This is my first time sharing my handmade pasta! Today, I made Doppio with Two Flavors:

Ricotta, Walnut & Roquefort

Ricotta with Caramelized Pear Purée

The dough is made with 00 flour, 1 egg, and beetroot purée, giving it this beautiful color.

I'm excited to share more pasta creations! What do you think? Would you try these flavors?

by Fair_Maintenance_552

5 Comments

  1. damn this shape for the first try, ggs dude looks great

  2. Fair_Maintenance_552

    The AutoModerator asked for a recipe, so here it is!

    Recipe:

    Dough:

    175g 00 flour
    1 egg
    40g beetroot purée

    Filling:

    1. Ricotta, walnut & Roquefort
    2. Ricotta with caramelized pear purée

    Instructions:

    1. Mix flour, egg, and beetroot purée until a dough forms. Knead for 10 min. Let it rest for 30 min.

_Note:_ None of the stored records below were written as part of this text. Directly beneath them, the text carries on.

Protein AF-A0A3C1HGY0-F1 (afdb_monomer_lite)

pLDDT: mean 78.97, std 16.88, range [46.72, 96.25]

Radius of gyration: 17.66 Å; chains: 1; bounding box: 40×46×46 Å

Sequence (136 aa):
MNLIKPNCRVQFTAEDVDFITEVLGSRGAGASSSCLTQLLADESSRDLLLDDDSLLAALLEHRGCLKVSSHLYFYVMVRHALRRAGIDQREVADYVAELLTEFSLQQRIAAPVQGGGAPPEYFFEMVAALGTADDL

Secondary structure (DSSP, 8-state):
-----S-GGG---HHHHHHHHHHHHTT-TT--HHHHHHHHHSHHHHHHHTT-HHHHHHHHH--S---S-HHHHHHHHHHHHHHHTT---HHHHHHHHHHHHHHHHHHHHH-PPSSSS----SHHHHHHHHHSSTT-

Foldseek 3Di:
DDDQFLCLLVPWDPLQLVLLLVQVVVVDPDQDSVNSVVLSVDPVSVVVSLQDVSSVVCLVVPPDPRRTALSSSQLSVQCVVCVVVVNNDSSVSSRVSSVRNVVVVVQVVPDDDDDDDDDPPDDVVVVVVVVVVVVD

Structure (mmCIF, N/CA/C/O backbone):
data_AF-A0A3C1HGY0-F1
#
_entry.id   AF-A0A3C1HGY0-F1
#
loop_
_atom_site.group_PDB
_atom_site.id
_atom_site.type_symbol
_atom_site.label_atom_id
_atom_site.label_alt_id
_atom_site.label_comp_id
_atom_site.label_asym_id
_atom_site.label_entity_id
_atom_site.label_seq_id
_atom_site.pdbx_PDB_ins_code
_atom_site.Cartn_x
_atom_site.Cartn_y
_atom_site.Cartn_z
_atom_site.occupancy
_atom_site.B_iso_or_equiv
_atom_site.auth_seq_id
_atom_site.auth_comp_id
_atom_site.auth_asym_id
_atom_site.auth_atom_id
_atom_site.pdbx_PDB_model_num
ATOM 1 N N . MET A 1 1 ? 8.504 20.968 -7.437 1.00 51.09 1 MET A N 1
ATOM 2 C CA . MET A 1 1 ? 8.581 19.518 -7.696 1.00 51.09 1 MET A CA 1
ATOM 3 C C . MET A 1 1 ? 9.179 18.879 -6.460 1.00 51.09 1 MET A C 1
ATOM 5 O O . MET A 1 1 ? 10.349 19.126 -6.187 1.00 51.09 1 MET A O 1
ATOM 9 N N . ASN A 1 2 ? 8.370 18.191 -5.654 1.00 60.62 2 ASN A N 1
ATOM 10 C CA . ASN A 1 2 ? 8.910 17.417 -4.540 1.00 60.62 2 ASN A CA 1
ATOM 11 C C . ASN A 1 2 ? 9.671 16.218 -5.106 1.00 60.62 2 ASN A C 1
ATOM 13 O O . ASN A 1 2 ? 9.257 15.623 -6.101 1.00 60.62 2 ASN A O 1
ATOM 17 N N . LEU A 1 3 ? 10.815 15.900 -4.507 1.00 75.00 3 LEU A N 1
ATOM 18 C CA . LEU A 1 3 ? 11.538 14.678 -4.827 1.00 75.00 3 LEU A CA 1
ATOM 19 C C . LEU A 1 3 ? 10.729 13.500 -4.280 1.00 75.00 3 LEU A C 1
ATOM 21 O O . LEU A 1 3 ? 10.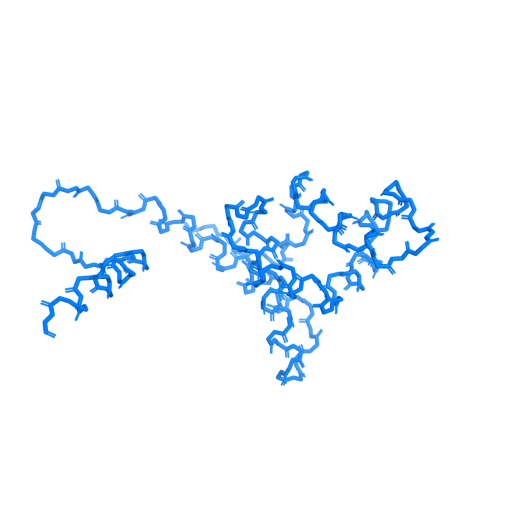614 13.357 -3.065 1.00 75.00 3 LEU A O 1
ATOM 25 N N . ILE A 1 4 ? 10.192 12.676 -5.176 1.00 78.94 4 ILE A N 1
ATOM 26 C CA . ILE A 1 4 ? 9.452 11.463 -4.821 1.00 78.94 4 ILE A CA 1
ATOM 27 C C . ILE A 1 4 ? 10.441 10.458 -4.237 1.00 78.94 4 ILE A C 1
ATOM 29 O O . ILE A 1 4 ? 11.441 10.117 -4.877 1.00 78.94 4 ILE A O 1
ATOM 33 N N . LYS A 1 5 ? 10.173 10.006 -3.013 1.00 84.75 5 LYS A N 1
ATOM 34 C CA . LYS A 1 5 ? 10.977 9.004 -2.310 1.00 84.75 5 LYS A CA 1
ATOM 35 C C . LYS A 1 5 ? 10.186 7.694 -2.218 1.00 84.75 5 LYS A C 1
ATOM 37 O O . LYS A 1 5 ? 8.965 7.725 -2.172 1.00 84.75 5 LYS A O 1
ATOM 42 N N . PRO A 1 6 ? 10.850 6.530 -2.195 1.00 85.75 6 PRO A N 1
ATOM 43 C CA . PRO A 1 6 ? 10.180 5.254 -1.960 1.00 85.75 6 PRO A CA 1
ATOM 44 C C . PRO A 1 6 ? 9.871 5.107 -0.462 1.00 85.75 6 PRO A C 1
ATOM 46 O O . PRO A 1 6 ? 10.601 4.438 0.261 1.00 85.75 6 PRO A O 1
ATOM 49 N N . ASN A 1 7 ? 8.860 5.823 0.032 1.00 86.62 7 ASN A N 1
ATOM 50 C CA . ASN A 1 7 ? 8.491 5.842 1.451 1.00 86.62 7 ASN A CA 1
ATOM 51 C C . ASN A 1 7 ? 6.971 5.780 1.679 1.00 86.62 7 ASN A C 1
ATOM 53 O O . ASN A 1 7 ? 6.502 6.141 2.756 1.00 86.62 7 ASN A O 1
ATOM 57 N N . CYS A 1 8 ? 6.202 5.304 0.704 1.00 88.69 8 CYS A N 1
ATOM 58 C CA . CYS A 1 8 ? 4.746 5.201 0.772 1.00 88.69 8 CYS A CA 1
ATOM 59 C C . CYS A 1 8 ? 4.281 4.376 1.992 1.00 88.69 8 CYS A C 1
ATOM 61 O O . CYS A 1 8 ? 3.408 4.813 2.740 1.00 88.69 8 CYS A O 1
ATOM 63 N N . ARG A 1 9 ? 4.942 3.246 2.294 1.00 89.88 9 ARG A N 1
ATOM 64 C CA . ARG A 1 9 ? 4.606 2.363 3.438 1.00 89.88 9 ARG A CA 1
ATOM 65 C C . ARG A 1 9 ? 4.665 3.019 4.820 1.00 89.88 9 ARG A C 1
ATOM 67 O O . ARG A 1 9 ? 4.046 2.520 5.759 1.00 89.88 9 ARG A O 1
ATOM 74 N N . VAL A 1 10 ? 5.444 4.090 4.987 1.00 88.69 10 VAL A N 1
ATOM 75 C CA . VAL A 1 10 ? 5.538 4.821 6.267 1.00 88.69 10 VAL A CA 1
ATOM 76 C C . VAL A 1 10 ? 4.561 5.995 6.352 1.00 88.69 10 VAL A C 1
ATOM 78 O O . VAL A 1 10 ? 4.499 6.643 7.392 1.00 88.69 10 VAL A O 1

    2. Roll out the dough thinly.

    3. Using a piping bag, place filling along both edges of the dough.

    4. Fold towards the center, rolling it up like you’re Snoop Dogg handling business.

    5. Cut into individual doppio and seal the edges.

    6. Boil in salted water for 3-4 minutes. Serve with butter or sauce.

  3. custardgun

    Love it, looking forward to seeing more of your handiwork.

  4. agmanning

    Seriously?
    Most people don’t manage tagliatelle on their first go!